For the rest of you who like snowboarding you'll have it on time to use for the next snow season :hairy:


----------



## ShredLife (Feb 6, 2010)

have you tried using it to beat yourself to death?

if not, try that and get back to us.


----------



## SpivoTeam (Jun 28, 2015)

Yea, it worked :finger1:


----------



## Donutz (May 12, 2010)

To be fair, the link includes a video, so I guess you've technically fulfilled the requirements in the forum rules.

However, it's summer, we're bored, and you are fresh meat. I see you've met a few of our members... :computer3:


----------



## SpivoTeam (Jun 28, 2015)

No stress Donutz. It's not like they are the first 13 year olds to flame someone anonymously on the internet. What do you think of the Spivo? We are looking for some serious feedback.


----------



## ShredLife (Feb 6, 2010)

seriously: if you need kickstarter to fuckstart your selfie-stick business, you should fucking kill yourself - you are a lazy, worthless, not-creative clone of every other shit company who comes on here to shill their terrible products 50 times a year. 

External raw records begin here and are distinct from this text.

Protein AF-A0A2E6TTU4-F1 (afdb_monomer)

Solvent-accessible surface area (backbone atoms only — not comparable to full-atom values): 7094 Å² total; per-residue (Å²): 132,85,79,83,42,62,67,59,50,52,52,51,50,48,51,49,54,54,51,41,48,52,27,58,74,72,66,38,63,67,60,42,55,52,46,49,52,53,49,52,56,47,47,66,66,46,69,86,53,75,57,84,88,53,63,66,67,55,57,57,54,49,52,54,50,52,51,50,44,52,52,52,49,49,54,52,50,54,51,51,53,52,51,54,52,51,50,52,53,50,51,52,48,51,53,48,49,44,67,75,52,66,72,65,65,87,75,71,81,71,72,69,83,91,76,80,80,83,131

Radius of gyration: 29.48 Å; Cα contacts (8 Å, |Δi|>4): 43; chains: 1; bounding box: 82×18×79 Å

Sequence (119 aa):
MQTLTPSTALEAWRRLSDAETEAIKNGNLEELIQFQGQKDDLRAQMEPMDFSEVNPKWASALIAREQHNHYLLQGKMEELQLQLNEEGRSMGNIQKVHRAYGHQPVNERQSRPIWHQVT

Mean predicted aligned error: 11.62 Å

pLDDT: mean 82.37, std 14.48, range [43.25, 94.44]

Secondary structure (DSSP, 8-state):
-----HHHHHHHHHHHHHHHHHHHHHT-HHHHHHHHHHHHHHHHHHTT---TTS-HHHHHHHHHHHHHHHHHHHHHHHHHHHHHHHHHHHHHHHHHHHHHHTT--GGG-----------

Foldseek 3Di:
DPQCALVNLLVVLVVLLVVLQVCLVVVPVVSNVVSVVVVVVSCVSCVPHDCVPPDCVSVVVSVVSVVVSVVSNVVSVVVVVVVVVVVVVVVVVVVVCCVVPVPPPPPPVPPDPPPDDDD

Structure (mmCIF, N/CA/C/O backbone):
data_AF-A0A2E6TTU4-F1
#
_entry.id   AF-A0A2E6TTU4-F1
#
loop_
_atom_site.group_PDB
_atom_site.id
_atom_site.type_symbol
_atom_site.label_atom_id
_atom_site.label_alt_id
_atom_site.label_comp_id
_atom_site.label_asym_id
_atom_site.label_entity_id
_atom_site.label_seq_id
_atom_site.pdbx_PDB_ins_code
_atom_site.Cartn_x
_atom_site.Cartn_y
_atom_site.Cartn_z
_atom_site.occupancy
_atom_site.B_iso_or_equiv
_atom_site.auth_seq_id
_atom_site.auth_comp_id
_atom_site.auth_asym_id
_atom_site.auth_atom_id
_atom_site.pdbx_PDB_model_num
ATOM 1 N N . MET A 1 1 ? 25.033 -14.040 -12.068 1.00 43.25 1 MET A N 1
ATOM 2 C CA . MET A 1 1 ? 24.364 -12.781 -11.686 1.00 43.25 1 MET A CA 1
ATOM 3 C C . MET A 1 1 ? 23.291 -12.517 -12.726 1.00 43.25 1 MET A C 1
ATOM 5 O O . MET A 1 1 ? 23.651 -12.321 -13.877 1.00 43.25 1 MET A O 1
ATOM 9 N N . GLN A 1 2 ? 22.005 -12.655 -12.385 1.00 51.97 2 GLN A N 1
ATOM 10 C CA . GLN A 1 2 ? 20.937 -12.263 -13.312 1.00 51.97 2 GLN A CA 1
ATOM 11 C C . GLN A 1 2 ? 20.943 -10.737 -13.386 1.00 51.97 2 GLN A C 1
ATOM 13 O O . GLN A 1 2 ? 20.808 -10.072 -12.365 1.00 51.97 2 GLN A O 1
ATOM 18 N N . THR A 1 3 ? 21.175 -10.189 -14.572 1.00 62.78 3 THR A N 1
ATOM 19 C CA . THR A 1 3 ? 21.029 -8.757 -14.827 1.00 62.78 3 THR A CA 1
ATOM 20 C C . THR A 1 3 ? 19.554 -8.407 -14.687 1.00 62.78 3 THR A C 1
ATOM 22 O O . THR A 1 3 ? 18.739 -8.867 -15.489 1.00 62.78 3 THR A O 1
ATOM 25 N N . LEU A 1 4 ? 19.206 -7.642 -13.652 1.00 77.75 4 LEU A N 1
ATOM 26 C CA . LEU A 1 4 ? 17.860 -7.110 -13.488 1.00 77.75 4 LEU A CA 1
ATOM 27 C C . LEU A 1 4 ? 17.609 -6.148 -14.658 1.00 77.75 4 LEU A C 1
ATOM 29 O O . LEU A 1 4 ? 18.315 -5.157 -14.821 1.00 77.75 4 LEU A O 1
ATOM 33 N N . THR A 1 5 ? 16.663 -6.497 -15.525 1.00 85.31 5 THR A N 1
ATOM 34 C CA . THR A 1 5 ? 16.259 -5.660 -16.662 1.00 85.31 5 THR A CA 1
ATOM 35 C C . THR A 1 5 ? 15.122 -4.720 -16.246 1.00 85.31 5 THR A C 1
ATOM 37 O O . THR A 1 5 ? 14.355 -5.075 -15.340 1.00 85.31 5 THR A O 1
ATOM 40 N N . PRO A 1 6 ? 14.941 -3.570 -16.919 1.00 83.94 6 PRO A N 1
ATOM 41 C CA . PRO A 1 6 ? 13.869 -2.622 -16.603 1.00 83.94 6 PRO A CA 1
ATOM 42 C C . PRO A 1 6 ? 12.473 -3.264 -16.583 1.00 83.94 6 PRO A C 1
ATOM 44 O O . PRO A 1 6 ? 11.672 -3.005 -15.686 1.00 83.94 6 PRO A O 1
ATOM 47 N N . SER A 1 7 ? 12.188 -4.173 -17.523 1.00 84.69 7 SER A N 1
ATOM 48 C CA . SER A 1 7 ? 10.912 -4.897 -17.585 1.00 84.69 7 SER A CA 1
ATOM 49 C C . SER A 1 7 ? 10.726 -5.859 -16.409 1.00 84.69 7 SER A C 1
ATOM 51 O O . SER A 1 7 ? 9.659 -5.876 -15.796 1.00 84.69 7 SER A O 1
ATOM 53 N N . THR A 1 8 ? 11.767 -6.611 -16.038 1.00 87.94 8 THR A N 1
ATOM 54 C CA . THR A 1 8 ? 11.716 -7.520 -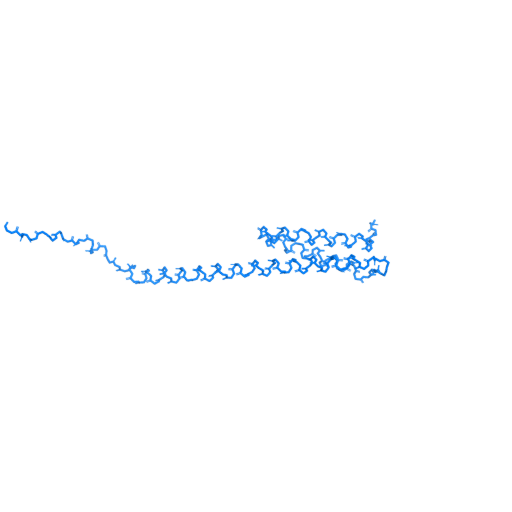14.881 1.00 87.94 8 THR A CA 1
ATOM 55 C C . THR A 1 8 ? 11.590 -6.778 -13.552 1.00 87.94 8 THR A C 1
ATOM 57 O O . THR A 1 8 ? 10.898 -7.259 -12.657 1.00 87.94 8 THR A O 1
ATOM 60 N N . ALA A 1 9 ? 12.200 -5.595 -13.425 1.00 88.19 9 ALA A N 1
ATOM 61 C CA . ALA A 1 9 ? 12.089 -4.773 -12.225 1.00 88.19 9 ALA A CA 1
ATOM 62 C C . ALA A 1 9 ? 10.662 -4.229 -12.047 1.00 88.19 9 ALA A C 1
ATOM 64 O O . ALA A 1 9 ? 10.091 -4.312 -10.963 1.00 88.19 9 ALA A O 1
ATOM 65 N N . LEU A 1 10 ? 10.039 -3.761 -13.132 1.00 87.94 10 LEU A N 1
ATOM 66 C CA . LEU A 1 10 ? 8.645 -3.308 -13.111 1.00 87.94 10 LEU A CA 1
ATOM 67 C C . LEU A 1 10 ? 7.659 -4.444 -12.837 1.00 87.94 10 LEU A C 1
ATOM 69 O O . LEU A 1 10 ? 6.664 -4.247 -12.138 1.00 87.94 10 LEU A O 1
ATOM 73 N N . GLU A 1 11 ? 7.925 -5.641 -13.356 1.00 89.81 11 GLU A N 1
ATOM 74 C CA . GLU A 1 11 ? 7.102 -6.806 -13.048 1.00 89.81 11 GLU A CA 1
ATOM 75 C C . GLU A 1 11 ? 7.228 -7.210 -11.573 1.00 89.81 11 GLU A C 1
ATOM 77 O O . GLU A 1 11 ? 6.213 -7.485 -10.929 1.00 89.81 11 GLU A O 1
ATOM 82 N N . ALA A 1 12 ? 8.443 -7.191 -11.016 1.00 91.06 12 ALA A N 1
ATOM 83 C CA . ALA A 1 12 ? 8.668 -7.426 -9.593 1.00 91.06 12 ALA A CA 1
ATOM 84 C C . ALA A 1 12 ? 7.931 -6.388 -8.732 1.00 91.06 12 ALA A C 1
ATOM 86 O O . ALA A 1 12 ? 7.220 -6.764 -7.802 1.00 91.06 12 ALA A O 1
ATOM 87 N N . TRP A 1 13 ? 8.002 -5.105 -9.098 1.00 92.44 13 TRP A N 1
ATOM 88 C CA . TRP A 1 13 ? 7.283 -4.037 -8.403 1.00 92.44 13 TRP A CA 1
ATOM 89 C C . TRP A 1 13 ? 5.770 -4.255 -8.432 1.00 92.44 13 TRP A C 1
ATOM 91 O O . TRP A 1 13 ? 5.091 -4.122 -7.411 1.00 92.44 13 TRP A O 1
ATOM 101 N N . ARG A 1 14 ? 5.223 -4.636 -9.595 1.00 91.31 14 ARG A N 1
ATOM 102 C CA . ARG A 1 14 ? 3.795 -4.943 -9.727 1.00 91.31 14 ARG A CA 1
ATOM 103 C C . ARG A 1 14 ? 3.396 -6.093 -8.807 1.00 91.31 14 ARG A C 1
ATOM 105 O O . ARG A 1 14 ? 2.404 -5.968 -8.102 1.00 91.31 14 ARG A O 1
ATOM 112 N N . ARG A 1 15 ? 4.180 -7.174 -8.772 1.00 92.25 15 ARG A N 1
ATOM 113 C CA . ARG A 1 15 ? 3.920 -8.327 -7.893 1.00 92.25 15 ARG A CA 1
ATOM 114 C C . ARG A 1 15 ? 3.952 -7.942 -6.415 1.00 92.25 15 ARG A C 1
ATOM 116 O O . ARG A 1 15 ? 3.076 -8.377 -5.677 1.00 92.25 15 ARG A O 1
ATOM 123 N N . LEU A 1 16 ? 4.906 -7.106 -6.000 1.00 93.81 16 LEU A N 1
ATOM 124 C CA . LEU A 1 16 ? 4.953 -6.578 -4.631 1.00 93.81 16 LEU A CA 1
ATOM 125 C C . LEU A 1 16 ? 3.716 -5.734 -4.317 1.00 93.81 16 LEU A C 1
ATOM 127 O O . LEU A 1 16 ? 3.105 -5.903 -3.271 1.00 93.81 16 LEU A O 1
ATOM 131 N N . SER A 1 17 ? 3.293 -4.886 -5.253 1.00 92.50 17 SER A N 1
ATOM 132 C CA . SER A 1 17 ? 2.081 -4.072 -5.099 1.00 92.50 17 SER A CA 1
ATOM 133 C C . SER A 1 17 ? 0.812 -4.926 -5.033 1.00 92.50 17 SER A C 1
ATOM 135 O O . SER A 1 17 ? -0.105 -4.607 -4.281 1.00 92.50 17 SER A O 1
ATOM 137 N N . ASP A 1 18 ? 0.749 -6.016 -5.801 1.00 92.25 18 ASP A N 1
ATOM 138 C CA . ASP A 1 18 ? -0.354 -6.976 -5.749 1.00 92.25 18 ASP A CA 1
ATOM 139 C C . ASP A 1 18 ? -0.393 -7.704 -4.393 1.00 92.25 18 ASP A C 1
ATOM 141 O O . ASP A 1 18 ? -1.465 -7.845 -3.805 1.00 92.25 18 ASP A O 1
ATOM 145 N N . ALA A 1 19 ? 0.767 -8.122 -3.878 1.00 92.62 19 ALA A N 1
ATOM 146 C CA . ALA A 1 19 ? 0.894 -8.783 -2.580 1.00 92.62 19 ALA A CA 1
ATOM 147 C C . ALA A 1 19 ? 0.544 -7.847 -1.411 1.00 92.62 19 ALA A C 1
ATOM 149 O O . ALA A 1 19 ? -0.172 -8.248 -0.495 1.00 92.62 19 ALA A O 1
ATOM 150 N N . GLU A 1 20 ? 0.959 -6.581 -1.477 1.00 92.44 20 GLU A N 1
ATOM 151 C CA . GLU A 1 20 ? 0.532 -5.554 -0.526 1.00 92.44 20 GLU A CA 1
ATOM 152 C C . GLU A 1 20 ? -0.984 -5.394 -0.502 1.00 92.44 20 GLU A C 1
ATOM 154 O O . GLU A 1 20 ? -1.556 -5.333 0.580 1.00 92.44 20 GLU A O 1
ATOM 159 N N . THR A 1 21 ? -1.656 -5.367 -1.662 1.00 92.62 21 THR A N 1
ATOM 160 C CA . THR A 1 21 ? -3.125 -5.278 -1.712 1.00 92.62 21 THR A CA 1
ATOM 161 C C . THR A 1 21 ? -3.770 -6.362 -0.839 1.00 92.62 21 THR A C 1
ATOM 163 O O . THR A 1 21 ? -4.712 -6.083 -0.095 1.00 92.62 21 THR A O 1
ATOM 166 N N . GLU A 1 22 ? -3.268 -7.595 -0.914 1.00 92.56 22 GLU A N 1
ATOM 167 C CA . GLU A 1 22 ? -3.789 -8.720 -0.135 1.00 92.56 22 GLU A CA 1
ATOM 168 C C . GLU A 1 22 ? -3.404 -8.628 1.349 1.00 92.56 22 GLU A C 1
ATOM 170 O O . GLU A 1 22 ? -4.260 -8.839 2.210 1.00 92.56 22 GLU A O 1
ATOM 175 N N . ALA A 1 23 ? -2.175 -8.219 1.673 1.00 92.19 23 ALA A N 1
ATOM 176 C CA . ALA A 1 23 ? -1.761 -7.999 3.060 1.00 92.19 23 ALA A CA 1
ATOM 177 C C . ALA A 1 23 ? -2.595 -6.905 3.754 1.00 92.19 23 ALA A C 1
ATOM 179 O O . ALA A 1 23 ? -3.012 -7.089 4.899 1.00 92.19 23 ALA A O 1
ATOM 180 N N . ILE A 1 24 ? -2.931 -5.813 3.051 1.00 91.00 24 ILE A N 1
ATOM 181 C CA . ILE A 1 24 ? -3.806 -4.741 3.565 1.00 91.00 24 ILE A CA 1
ATOM 182 C C . ILE A 1 24 ? -5.205 -5.281 3.862 1.00 91.00 24 ILE A C 1
ATOM 184 O O . ILE A 1 24 ? -5.769 -5.005 4.922 1.00 91.00 24 ILE A O 1
ATOM 188 N N . LYS A 1 25 ? -5.779 -6.062 2.939 1.00 89.50 25 LYS A N 1
ATOM 189 C CA . LYS A 1 25 ? -7.109 -6.664 3.124 1.00 89.50 25 LYS A CA 1
ATOM 190 C C . LYS A 1 25 ? -7.146 -7.593 4.333 1.00 89.50 25 LYS A C 1
ATOM 192 O O . LYS A 1 25 ? -8.121 -7.560 5.081 1.00 89.50 25 LYS A O 1
ATOM 197 N N . ASN A 1 26 ? -6.082 -8.368 4.530 1.00 89.69 26 ASN A N 1
ATOM 198 C CA . ASN A 1 26 ? -5.948 -9.313 5.635 1.00 89.69 26 ASN A CA 1
ATOM 199 C C . ASN A 1 26 ? -5.531 -8.648 6.958 1.00 89.69 26 ASN A C 1
ATOM 201 O O . ASN A 1 26 ? -5.511 -9.317 7.987 1.00 89.69 26 ASN A O 1
ATOM 205 N N . GLY A 1 27 ? -5.198 -7.351 6.950 1.00 88.06 27 GLY A N 1
ATOM 206 C CA . GLY A 1 27 ? -4.714 -6.634 8.132 1.00 88.06 27 GLY A CA 1
ATOM 207 C C . GLY A 1 27 ? -3.338 -7.107 8.615 1.00 88.06 27 GLY A C 1
ATOM 208 O O . GLY A 1 27 ? -3.009 -6.923 9.785 1.00 88.06 27 GLY A O 1
ATOM 209 N N . ASN A 1 28 ? -2.538 -7.728 7.742 1.00 91.94 28 ASN A N 1
ATOM 210 C CA . ASN A 1 28 ? -1.231 -8.267 8.103 1.00 91.94 28 ASN A CA 1
ATOM 211 C C . ASN A 1 28 ? -0.147 -7.180 8.026 1.00 91.94 28 ASN A C 1
ATOM 213 O O . ASN A 1 28 ? 0.454 -6.933 6.979 1.00 91.94 28 ASN A O 1
ATOM 217 N N . LEU A 1 29 ? 0.089 -6.513 9.157 1.00 86.81 29 LEU A N 1
ATOM 218 C CA . LEU A 1 29 ? 1.062 -5.422 9.258 1.00 86.81 29 LEU A CA 1
ATOM 219 C C . LEU A 1 29 ? 2.519 -5.896 9.122 1.00 86.81 29 LEU A C 1
ATOM 221 O O . LEU A 1 29 ? 3.353 -5.140 8.627 1.00 86.81 29 LEU A O 1
ATOM 225 N N . GLU A 1 30 ? 2.833 -7.128 9.531 1.00 90.75 30 GLU A N 1
ATOM 226 C CA . GLU A 1 30 ? 4.195 -7.671 9.432 1.00 90.75 30 GLU A CA 1
ATOM 227 C C . GLU A 1 30 ? 4.596 -7.899 7.970 1.00 90.75 30 GLU A C 1
ATOM 229 O O . GLU A 1 30 ? 5.669 -7.465 7.545 1.00 90.75 30 GLU A O 1
ATOM 234 N N . GLU A 1 31 ? 3.704 -8.498 7.174 1.00 91.88 31 GLU A N 1
ATOM 235 C CA . GLU A 1 31 ? 3.910 -8.668 5.730 1.00 91.88 31 GLU A CA 1
ATOM 236 C C . GLU A 1 31 ? 4.026 -7.322 5.008 1.00 91.88 31 GLU A C 1
ATOM 238 O O . GLU A 1 31 ? 4.869 -7.164 4.127 1.00 91.88 31 GLU A O 1
ATOM 243 N N . LEU A 1 32 ? 3.242 -6.320 5.416 1.00 91.25 32 LEU A N 1
ATOM 244 C CA . LEU A 1 32 ? 3.334 -4.969 4.860 1.00 91.25 32 LEU A CA 1
ATOM 245 C C . LEU A 1 32 ? 4.705 -4.323 5.081 1.00 91.25 32 LEU A C 1
ATOM 247 O O . LEU A 1 32 ? 5.272 -3.756 4.147 1.00 91.25 32 LEU A O 1
ATOM 251 N N . ILE A 1 33 ? 5.265 -4.437 6.287 1.00 91.31 33 ILE A N 1
ATOM 252 C CA . ILE A 1 33 ? 6.617 -3.940 6.586 1.00 91.31 33 ILE A CA 1
ATOM 253 C C . ILE A 1 33 ? 7.655 -4.680 5.735 1.00 91.31 33 ILE A C 1
ATOM 255 O O . ILE A 1 33 ? 8.580 -4.066 5.199 1.00 91.31 33 ILE A O 1
ATOM 259 N N . GLN A 1 34 ? 7.489 -5.994 5.572 1.00 93.31 34 GLN A N 1
ATOM 260 C CA . GLN A 1 34 ? 8.385 -6.802 4.753 1.00 93.31 34 GLN A CA 1
ATOM 261 C C . GLN A 1 34 ? 8.343 -6.389 3.272 1.00 93.31 34 GLN A C 1
ATOM 263 O O . GLN A 1 34 ? 9.396 -6.278 2.639 1.00 93.31 34 GLN A O 1
ATOM 268 N N . PHE A 1 35 ? 7.155 -6.153 2.708 1.00 93.06 35 PHE A N 1
ATOM 269 C CA . PHE A 1 35 ? 7.007 -5.711 1.319 1.00 93.06 35 PHE A CA 1
ATOM 270 C C . PHE A 1 35 ? 7.544 -4.301 1.097 1.00 93.06 35 PHE A C 1
ATOM 272 O O . PHE A 1 35 ? 8.200 -4.071 0.081 1.00 93.06 35 PHE A O 1
ATOM 279 N N . GLN A 1 36 ? 7.368 -3.400 2.065 1.00 91.69 36 GLN A N 1
ATOM 280 C CA . GLN A 1 36 ? 7.963 -2.067 2.016 1.00 91.69 36 GLN A CA 1
ATOM 281 C C . GLN A 1 36 ? 9.494 -2.144 1.914 1.00 91.69 36 GLN A C 1
ATOM 283 O O . GLN A 1 36 ? 10.079 -1.510 1.039 1.00 91.69 36 GLN A O 1
ATOM 288 N N . GLY A 1 37 ? 10.138 -2.989 2.729 1.00 92.31 37 GLY A N 1
ATOM 289 C CA . GLY A 1 37 ? 11.585 -3.215 2.640 1.00 92.31 37 GLY A CA 1
ATOM 290 C C . GLY A 1 37 ? 12.019 -3.756 1.273 1.00 92.31 37 GLY A C 1
ATOM 291 O O . GLY A 1 37 ? 12.955 -3.242 0.668 1.00 92.31 37 GLY A O 1
ATOM 292 N N . GLN A 1 38 ? 11.285 -4.733 0.727 1.00 92.88 38 GLN A N 1
ATOM 293 C CA . GLN A 1 38 ? 11.563 -5.274 -0.611 1.00 92.88 38 GLN A CA 1
ATOM 294 C C . GLN A 1 38 ? 1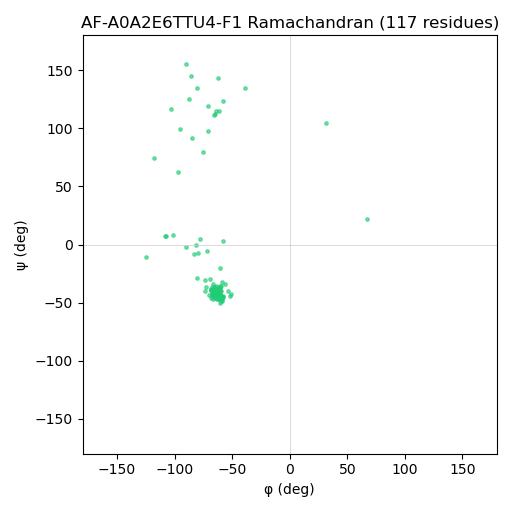1.380 -4.232 -1.723 1.00 92.88 38 GLN A C 1
ATOM 296 O O . GLN A 1 38 ? 12.135 -4.236 -2.697 1.00 92.88 38 GLN A O 1
ATOM 301 N N . LYS A 1 39 ? 10.397 -3.332 -1.599 1.00 92.38 39 LYS A N 1
ATOM 302 C CA . LYS A 1 39 ? 10.207 -2.219 -2.537 1.00 92.38 39 LYS A CA 1
ATOM 303 C C . LYS A 1 39 ? 11.326 -1.193 -2.448 1.00 92.38 39 LYS A C 1
ATOM 305 O O . LYS A 1 39 ? 11.745 -0.691 -3.487 1.00 92.38 39 LYS A O 1
ATOM 310 N N . ASP A 1 40 ? 11.821 -0.891 -1.253 1.00 93.12 40 ASP A N 1
ATOM 311 C CA . ASP A 1 40 ? 12.941 0.035 -1.081 1.00 93.12 40 ASP A CA 1
ATOM 312 C C . ASP A 1 40 ? 14.239 -0.543 -1.673 1.00 93.12 40 ASP A C 1
ATOM 314 O O . ASP A 1 40 ? 14.933 0.147 -2.426 1.00 93.12 40 ASP A O 1
ATOM 318 N N . ASP A 1 41 ? 14.502 -1.837 -1.467 1.00 91.69 41 ASP A N 1
ATOM 319 C CA . ASP A 1 41 ? 15.619 -2.544 -2.108 1.00 91.69 41 ASP A CA 1
ATOM 320 C C . ASP A 1 41 ? 15.486 -2.569 -3.639 1.00 91.69 41 ASP A C 1
ATOM 322 O O . ASP A 1 41 ? 16.465 -2.393 -4.373 1.00 91.69 41 ASP A O 1
ATOM 326 N N . LEU A 1 42 ? 14.270 -2.794 -4.145 1.00 91.12 42 LEU A N 1
ATOM 327 C CA . LEU A 1 42 ? 13.989 -2.792 -5.578 1.00 91.12 42 LEU A CA 1
ATOM 328 C C . LEU A 1 42 ? 14.128 -1.384 -6.171 1.00 91.12 42 LEU A C 1
ATOM 330 O O . LEU A 1 42 ? 14.673 -1.234 -7.263 1.00 91.12 42 LEU A O 1
ATOM 334 N N . ARG A 1 43 ? 13.708 -0.344 -5.442 1.00 90.69 43 ARG A N 1
ATOM 335 C CA . ARG A 1 43 ? 13.875 1.062 -5.835 1.00 90.69 43 ARG A CA 1
ATOM 336 C C . ARG A 1 43 ? 15.350 1.405 -6.006 1.00 90.69 43 ARG A C 1
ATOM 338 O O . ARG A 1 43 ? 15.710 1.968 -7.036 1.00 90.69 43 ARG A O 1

BAN KICKSTARTER FROM SBFORUM!


----------



## francium (Jan 12, 2013)

Pole is too long to fit in a pocket when not filming I don't always ride with a rucksack, plus I can't be arsed filming as i'd rather just be enjoying myself


----------



## Donutz (May 12, 2010)

I have a collapsible monopole that I bought at Wallmart. When collapsed, it fits neatly into my backpack. When I use it, I extend it to about 30", which I find frames me properly.
I bought a bicycle handlebar mounting bracket to attach my Ghost to the pole.
I consider the ability to collapse the pole when not in use to be a far more convenient feature than being able to rotate the camera-- but then I usually ride alone and my videos are more about vetting my riding technique than about making a youtube video. I may not be your target audience.

Having said that, if you figure out a way to fold or collapse it, I think you'll do much better.


----------



## BurtonAvenger (Aug 14, 2007)

SpivoTeam said:


> Those are some big words, make sure to let us know when you post it so we can backlink to it! If you pre-order now you'll get one of first Spivo's ever made and you'll be the first to use it that way.
> 
> For the rest of you who like snowboarding you'll have it on time to use for the next snow season :hairy:


That would mean I bought your crappy product. I don't buy crappy products or endorse them. 



SpivoTeam said:


> No stress Donutz. It's not like they are the first 13 year olds to flame someone anonymously on the internet. What do you think of the Spivo? We are looking for some serious feedback.


Please tell us how you're not offended that we don't give a fuck about your shitty idea. 



ShredLife said:


> seriously: if you need kickstarter to fuckstart your selfie-stick business, you should fucking kill yourself - you are a lazy, worthless, not-creative clone of every other shit company who comes on here to shill their terrible products 50 times a year.
> 
> 
> BAN KICKSTARTER FROM SBFORUM!


Thinking this needs to be a thing. He's making a valuable point. 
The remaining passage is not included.